§ **Prompt**: Everything from the line containing "ATOM 265 C CA" to the end of the data must be duplicated word for word, and nothing else may appear.

§ **Records for this exercise**:
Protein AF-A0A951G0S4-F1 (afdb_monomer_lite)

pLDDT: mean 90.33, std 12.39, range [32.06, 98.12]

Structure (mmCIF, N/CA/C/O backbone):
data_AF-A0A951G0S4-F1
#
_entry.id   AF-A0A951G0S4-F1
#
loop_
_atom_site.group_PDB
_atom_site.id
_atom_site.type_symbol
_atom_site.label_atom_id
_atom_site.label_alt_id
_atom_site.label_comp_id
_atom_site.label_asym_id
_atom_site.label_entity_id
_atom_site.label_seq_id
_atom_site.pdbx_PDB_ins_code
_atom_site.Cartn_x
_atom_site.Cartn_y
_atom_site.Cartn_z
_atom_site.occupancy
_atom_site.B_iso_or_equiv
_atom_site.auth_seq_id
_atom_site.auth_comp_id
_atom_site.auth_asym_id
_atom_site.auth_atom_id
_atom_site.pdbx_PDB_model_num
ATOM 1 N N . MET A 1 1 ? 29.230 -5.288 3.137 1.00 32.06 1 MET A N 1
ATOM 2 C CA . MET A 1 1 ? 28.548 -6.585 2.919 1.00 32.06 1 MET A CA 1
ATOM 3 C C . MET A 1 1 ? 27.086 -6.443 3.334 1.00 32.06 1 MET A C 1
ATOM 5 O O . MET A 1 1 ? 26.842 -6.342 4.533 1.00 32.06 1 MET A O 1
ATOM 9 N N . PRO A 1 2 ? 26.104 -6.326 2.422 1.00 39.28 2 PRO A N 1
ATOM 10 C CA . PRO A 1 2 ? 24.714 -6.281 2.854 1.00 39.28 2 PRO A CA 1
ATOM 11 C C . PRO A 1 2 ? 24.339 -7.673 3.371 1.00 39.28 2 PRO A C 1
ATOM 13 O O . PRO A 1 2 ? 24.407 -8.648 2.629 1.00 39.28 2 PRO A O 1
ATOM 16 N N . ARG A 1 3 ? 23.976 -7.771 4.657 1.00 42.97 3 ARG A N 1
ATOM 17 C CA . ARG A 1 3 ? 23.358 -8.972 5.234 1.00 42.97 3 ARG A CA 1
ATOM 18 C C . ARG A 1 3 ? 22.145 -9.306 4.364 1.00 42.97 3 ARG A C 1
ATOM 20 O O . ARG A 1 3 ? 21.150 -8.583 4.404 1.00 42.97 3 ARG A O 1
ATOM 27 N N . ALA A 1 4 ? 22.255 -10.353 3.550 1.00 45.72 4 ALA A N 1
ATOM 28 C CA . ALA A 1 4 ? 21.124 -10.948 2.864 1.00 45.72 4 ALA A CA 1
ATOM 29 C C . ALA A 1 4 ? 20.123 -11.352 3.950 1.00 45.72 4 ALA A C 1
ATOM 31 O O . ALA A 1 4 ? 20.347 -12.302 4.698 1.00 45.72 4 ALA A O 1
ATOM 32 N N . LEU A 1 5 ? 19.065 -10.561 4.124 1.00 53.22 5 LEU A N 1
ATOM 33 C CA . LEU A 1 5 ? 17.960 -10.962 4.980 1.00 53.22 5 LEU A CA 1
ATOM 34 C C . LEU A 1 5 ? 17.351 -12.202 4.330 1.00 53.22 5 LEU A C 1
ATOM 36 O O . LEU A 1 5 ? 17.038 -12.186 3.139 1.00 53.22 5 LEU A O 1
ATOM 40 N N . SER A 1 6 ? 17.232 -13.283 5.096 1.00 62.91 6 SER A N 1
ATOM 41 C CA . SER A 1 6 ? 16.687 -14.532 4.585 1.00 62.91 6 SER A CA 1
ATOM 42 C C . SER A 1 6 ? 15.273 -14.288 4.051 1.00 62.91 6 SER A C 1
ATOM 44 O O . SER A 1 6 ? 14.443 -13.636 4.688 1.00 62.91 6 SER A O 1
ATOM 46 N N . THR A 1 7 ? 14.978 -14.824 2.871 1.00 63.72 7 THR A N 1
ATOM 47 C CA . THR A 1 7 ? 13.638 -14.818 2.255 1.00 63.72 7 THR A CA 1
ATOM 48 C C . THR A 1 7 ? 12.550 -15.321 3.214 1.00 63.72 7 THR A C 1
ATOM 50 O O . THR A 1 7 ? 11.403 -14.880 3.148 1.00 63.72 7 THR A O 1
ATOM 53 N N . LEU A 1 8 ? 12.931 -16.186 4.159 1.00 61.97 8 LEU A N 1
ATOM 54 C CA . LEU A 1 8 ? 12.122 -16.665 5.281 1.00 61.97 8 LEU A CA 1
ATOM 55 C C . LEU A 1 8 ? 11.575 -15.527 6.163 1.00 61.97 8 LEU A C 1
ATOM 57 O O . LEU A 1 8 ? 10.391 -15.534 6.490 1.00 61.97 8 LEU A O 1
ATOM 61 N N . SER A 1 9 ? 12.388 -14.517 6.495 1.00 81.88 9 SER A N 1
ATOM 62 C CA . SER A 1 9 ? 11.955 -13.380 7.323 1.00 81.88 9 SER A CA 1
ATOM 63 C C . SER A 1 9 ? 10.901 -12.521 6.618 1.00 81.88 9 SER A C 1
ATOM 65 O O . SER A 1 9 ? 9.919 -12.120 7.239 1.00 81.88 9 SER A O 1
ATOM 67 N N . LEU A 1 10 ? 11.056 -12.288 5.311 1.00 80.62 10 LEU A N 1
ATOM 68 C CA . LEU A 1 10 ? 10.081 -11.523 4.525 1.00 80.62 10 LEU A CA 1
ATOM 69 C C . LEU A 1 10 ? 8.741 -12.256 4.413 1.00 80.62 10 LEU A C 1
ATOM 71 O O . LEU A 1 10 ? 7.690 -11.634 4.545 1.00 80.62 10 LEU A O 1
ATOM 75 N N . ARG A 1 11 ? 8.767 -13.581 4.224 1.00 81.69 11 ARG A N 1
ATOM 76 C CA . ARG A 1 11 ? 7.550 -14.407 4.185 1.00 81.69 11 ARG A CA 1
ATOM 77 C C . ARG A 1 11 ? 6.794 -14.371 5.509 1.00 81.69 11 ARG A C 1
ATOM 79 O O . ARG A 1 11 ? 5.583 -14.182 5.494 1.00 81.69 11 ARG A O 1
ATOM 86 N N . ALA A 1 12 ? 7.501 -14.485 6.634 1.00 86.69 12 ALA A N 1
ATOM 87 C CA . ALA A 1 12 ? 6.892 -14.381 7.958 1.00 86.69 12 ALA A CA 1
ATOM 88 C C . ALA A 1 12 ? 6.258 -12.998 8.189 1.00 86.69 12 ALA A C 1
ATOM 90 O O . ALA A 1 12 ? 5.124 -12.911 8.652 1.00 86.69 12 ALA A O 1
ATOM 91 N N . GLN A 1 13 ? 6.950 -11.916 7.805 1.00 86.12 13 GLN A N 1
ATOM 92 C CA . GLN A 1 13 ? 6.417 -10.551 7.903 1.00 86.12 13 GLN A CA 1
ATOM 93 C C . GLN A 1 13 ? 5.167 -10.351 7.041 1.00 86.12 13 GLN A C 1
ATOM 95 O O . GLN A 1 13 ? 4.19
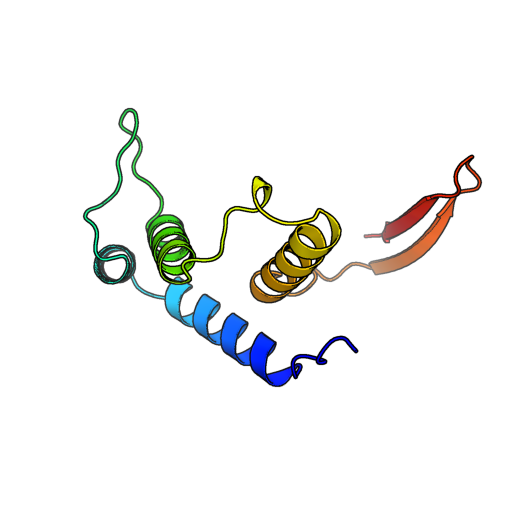7 -9.756 7.504 1.00 86.12 13 GLN A O 1
ATOM 100 N N . ARG A 1 14 ? 5.171 -10.874 5.812 1.00 85.94 14 ARG A N 1
ATOM 101 C CA . ARG A 1 14 ? 4.008 -10.827 4.922 1.00 85.94 14 ARG A CA 1
ATOM 102 C C . ARG A 1 14 ? 2.831 -11.617 5.488 1.00 85.94 14 ARG A C 1
ATOM 104 O O . ARG A 1 14 ? 1.712 -11.123 5.475 1.00 85.94 14 ARG A O 1
ATOM 111 N N . TRP A 1 15 ? 3.073 -12.824 5.994 1.00 90.00 15 TRP A N 1
ATOM 112 C CA . TRP A 1 15 ? 2.019 -13.640 6.596 1.00 90.00 15 TRP A CA 1
ATOM 113 C C . TRP A 1 15 ? 1.397 -12.950 7.814 1.00 90.00 15 TRP A C 1
ATOM 115 O O . TRP A 1 15 ? 0.178 -12.884 7.915 1.00 90.00 15 TRP A O 1
ATOM 125 N N . ALA A 1 16 ? 2.220 -12.356 8.682 1.00 89.12 16 ALA A N 1
ATOM 126 C CA . ALA A 1 16 ? 1.732 -11.578 9.816 1.00 89.12 16 ALA A CA 1
ATOM 127 C C . ALA A 1 16 ? 0.884 -10.371 9.374 1.00 89.12 16 ALA A C 1
ATOM 129 O O . ALA A 1 16 ? -0.152 -10.113 9.978 1.00 89.12 16 ALA A O 1
ATOM 130 N N . ALA A 1 17 ? 1.285 -9.661 8.312 1.00 87.62 17 ALA A N 1
ATOM 131 C CA . ALA A 1 17 ? 0.498 -8.556 7.763 1.00 87.62 17 ALA A CA 1
ATOM 132 C C . ALA A 1 17 ? -0.881 -9.029 7.270 1.00 87.62 17 ALA A C 1
ATOM 134 O O . ALA A 1 17 ? -1.889 -8.448 7.653 1.00 87.62 17 ALA A O 1
ATOM 135 N N . LEU A 1 18 ? -0.932 -10.127 6.506 1.00 89.56 18 LEU A N 1
ATOM 136 C CA . LEU A 1 18 ? -2.192 -10.712 6.025 1.00 89.56 18 LEU A CA 1
ATOM 137 C C . LEU A 1 18 ? -3.091 -11.195 7.171 1.00 89.56 18 LEU A C 1
ATOM 139 O O . LEU A 1 18 ? -4.302 -11.011 7.128 1.00 89.56 18 LEU A O 1
ATOM 143 N N . ALA A 1 19 ? -2.508 -11.804 8.206 1.00 92.31 19 ALA A N 1
ATOM 144 C CA . ALA A 1 19 ? -3.266 -12.286 9.356 1.00 92.31 19 ALA A CA 1
ATOM 145 C C . ALA A 1 19 ? -3.924 -11.139 10.140 1.00 92.31 19 ALA A C 1
ATOM 147 O O . ALA A 1 19 ? -5.037 -11.295 10.631 1.00 92.31 19 ALA A O 1
ATOM 148 N N . LEU A 1 20 ? -3.247 -9.993 10.253 1.00 92.25 20 LEU A N 1
ATOM 149 C CA . LEU A 1 20 ? -3.776 -8.806 10.928 1.00 92.25 20 LEU A CA 1
ATOM 150 C C . LEU A 1 20 ? -4.849 -8.093 10.095 1.00 92.25 20 LEU A C 1
ATOM 152 O O . LEU A 1 20 ? -5.830 -7.603 10.653 1.00 92.25 20 LEU A O 1
ATOM 156 N N . ASP A 1 21 ? -4.685 -8.082 8.774 1.00 90.00 21 ASP A N 1
ATOM 157 C CA . ASP A 1 21 ? -5.660 -7.534 7.826 1.00 90.00 21 ASP A
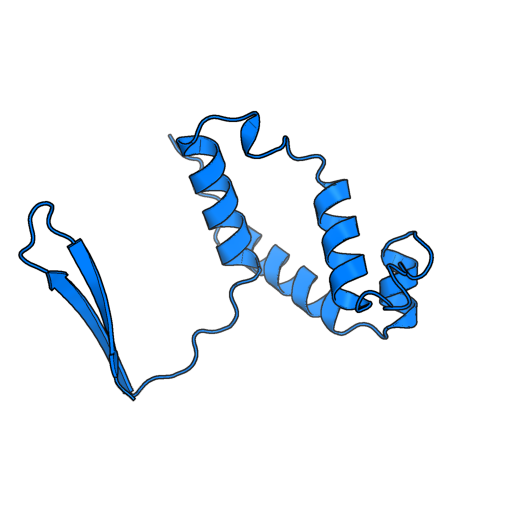 CA 1
ATOM 158 C C . ASP A 1 21 ? -6.977 -8.332 7.820 1.00 90.00 21 ASP A C 1
ATOM 160 O O . ASP A 1 21 ? -8.057 -7.766 7.712 1.00 90.00 21 ASP A O 1
ATOM 164 N N . ALA A 1 22 ? -6.909 -9.645 8.055 1.00 93.56 22 ALA A N 1
ATOM 165 C CA . ALA A 1 22 ? -8.085 -10.516 8.135 1.00 93.56 22 ALA A CA 1
ATOM 166 C C . ALA A 1 22 ? -8.883 -10.402 9.453 1.00 93.56 22 ALA A C 1
ATOM 168 O O . ALA A 1 22 ? -9.897 -11.085 9.623 1.00 93.56 22 ALA A O 1
ATOM 169 N N . LEU A 1 23 ? -8.429 -9.598 10.420 1.00 95.75 23 LEU A N 1
ATOM 170 C CA . LEU A 1 23 ? -9.134 -9.423 11.690 1.00 95.75 23 LEU A CA 1
ATOM 171 C C . LEU A 1 23 ? -10.386 -8.545 11.530 1.00 95.75 23 LEU A C 1
ATOM 173 O O . LEU A 1 23 ? -10.382 -7.608 10.737 1.00 95.75 23 LEU A O 1
ATOM 177 N N . PRO A 1 24 ? -11.434 -8.749 12.350 1.00 97.62 24 PRO A N 1
ATOM 178 C CA . PRO A 1 24 ? -12.576 -7.841 12.380 1.00 97.62 24 PRO A CA 1
ATOM 179 C C . PRO A 1 24 ? -12.161 -6.401 12.715 1.00 97.62 24 PRO A C 1
ATOM 181 O O . PRO A 1 24 ? -11.336 -6.186 13.608 1.00 97.62 24 PRO A O 1
ATOM 184 N N . ALA A 1 25 ? -12.804 -5.415 12.085 1.00 96.81 25 ALA A N 1
ATOM 185 C CA . ALA A 1 25 ? -12.530 -3.987 12.280 1.00 96.81 25 ALA A CA 1
ATOM 186 C C . ALA A 1 25 ? -12.386 -3.550 13.761 1.00 96.81 25 ALA A C 1
ATOM 188 O O . ALA A 1 25 ? -11.393 -2.895 14.094 1.00 96.81 25 ALA A O 1
ATOM 189 N N . PRO A 1 26 ? -13.266 -3.957 14.704 1.00 97.00 26 PRO A N 1
ATOM 190 C CA . PRO A 1 26 ? -13.101 -3.593 16.115 1.00 97.00 26 PRO A CA 1
ATOM 191 C C . PRO A 1 26 ? -11.813 -4.146 16.739 1.00 97.00 26 PRO A C 1
ATOM 193 O O . PRO A 1 26 ? -11.195 -3.503 17.589 1.00 97.00 26 PRO A O 1
ATOM 196 N N . ALA A 1 27 ? -11.381 -5.339 16.317 1.00 97.75 27 ALA A N 1
ATOM 197 C CA . ALA A 1 27 ? -10.135 -5.932 16.781 1.00 97.75 27 ALA A CA 1
ATOM 198 C C . ALA A 1 27 ? -8.919 -5.183 16.224 1.00 97.75 27 ALA A C 1
ATOM 200 O O . ALA A 1 27 ? -7.964 -4.978 16.971 1.00 97.75 27 ALA A O 1
ATOM 201 N N . GLN A 1 28 ? -8.964 -4.725 14.970 1.00 98.00 28 GLN A N 1
ATOM 202 C CA . GLN A 1 28 ? -7.890 -3.929 14.370 1.00 98.00 28 GLN A CA 1
ATOM 203 C C . GLN A 1 28 ? -7.710 -2.586 15.086 1.00 98.00 28 GLN A C 1
ATOM 205 O O . GLN A 1 28 ? -6.598 -2.261 15.513 1.00 98.00 28 GLN A O 1
ATOM 210 N N . VAL A 1 29 ? -8.809 -1.860 15.330 1.00 98.00 29 VAL A N 1
ATOM 211 C CA . VAL A 1 29 ? -8.787 -0.615 16.117 1.00 98.00 29 VAL A CA 1
ATOM 212 C C . VAL A 1 29 ? -8.236 -0.882 17.515 1.00 98.00 29 VAL A C 1
ATOM 214 O O . VAL A 1 29 ? -7.306 -0.206 17.953 1.00 98.00 29 VAL A O 1
ATOM 217 N N . ARG A 1 30 ? -8.717 -1.923 18.204 1.00 97.56 30 ARG A N 1
ATOM 218 C CA . ARG A 1 30 ? -8.220 -2.275 19.542 1.00 97.56 30 ARG A CA 1
ATOM 219 C C . ARG A 1 30 ? -6.722 -2.602 19.544 1.00 97.56 30 ARG A C 1
ATOM 221 O O . ARG A 1 30 ? -5.998 -2.130 20.417 1.00 97.56 30 ARG A O 1
ATOM 228 N N . LEU A 1 31 ? -6.236 -3.371 18.569 1.00 97.19 31 LEU A N 1
ATOM 229 C CA . LEU A 1 31 ? -4.818 -3.736 18.446 1.00 97.19 31 LEU A CA 1
ATOM 230 C C . LEU A 1 31 ? -3.921 -2.549 18.073 1.00 97.19 31 LEU A C 1
ATOM 232 O O . LEU A 1 31 ? -2.733 -2.542 18.428 1.00 97.19 31 LEU A O 1
ATOM 236 N N . SER A 1 32 ? -4.481 -1.523 17.421 1.00 96.62 32 SER A N 1
ATOM 237 C CA . SER A 1 32 ? -3.782 -0.255 17.190 1.00 96.62 32 SER A CA 1
ATOM 238 C C . SER A 1 32 ? -3.400 0.429 18.512 1.00 96.62 32 SER A C 1
ATOM 240 O O . SER A 1 32 ? -2.386 1.123 18.585 1.00 96.62 32 SER A O 1
ATOM 242 N N . GLY A 1 33 ? -4.136 0.147 19.596 1.00 96.81 33 GLY A N 1
ATOM 243 C CA . GLY A 1 33 ? -3.924 0.741 20.916 1.00 96.81 33 GLY A CA 1
ATOM 244 C C . GLY A 1 33 ? -4.406 2.190 21.009 1.00 96.81 33 GLY A C 1
ATOM 245 O O . GLY A 1 33 ? -3.967 2.918 21.894 1.00 96.81 33 GLY A O 1
ATOM 246 N N . ARG A 1 34 ? -5.268 2.618 20.079 1.00 94.50 34 ARG A N 1
ATOM 247 C CA . ARG A 1 34 ? -5.845 3.964 19.997 1.00 94.50 34 ARG A CA 1
ATOM 248 C C . ARG A 1 34 ? -7.349 3.879 19.710 1.00 94.50 34 ARG A C 1
ATOM 250 O O . ARG A 1 34 ? -7.780 2.889 19.113 1.00 94.50 34 ARG A O 1
ATOM 257 N N . PRO A 1 35 ? -8.149 4.888 20.105 1.00 96.50 35 PRO A N 1
ATOM 258 C CA . PRO A 1 35 ? -9.524 5.014 19.618 1.00 96.50 35 PRO A CA 1
ATOM 259 C C . PRO A 1 35 ? -9.551 5.185 18.084 1.00 96.50 35 PRO A C 1
ATOM 261 O O . PRO A 1 35 ? -8.503 5.473 17.497 1.00 96.50 35 PRO A O 1
ATOM 264 N N . PRO A 1 36 ? -10.710 5.008 17.419 1.00 97.31 36 PRO A N 1
ATOM 265 C CA . PRO A 1 36 ? -10.858 5.316 15.997 1.00 97.31 36 PRO A CA 1
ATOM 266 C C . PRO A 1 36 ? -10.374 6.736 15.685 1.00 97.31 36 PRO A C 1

§ **Result**:
ATOM 265 C CA . PRO A 1 36 ? -10.858 5.316 15.997 1.00 97.31 36 PRO A CA 1
ATOM 266 C C . PRO A 1 36 ? -10.374 6.736 15.685 1.00 97.31 36 PRO A C 1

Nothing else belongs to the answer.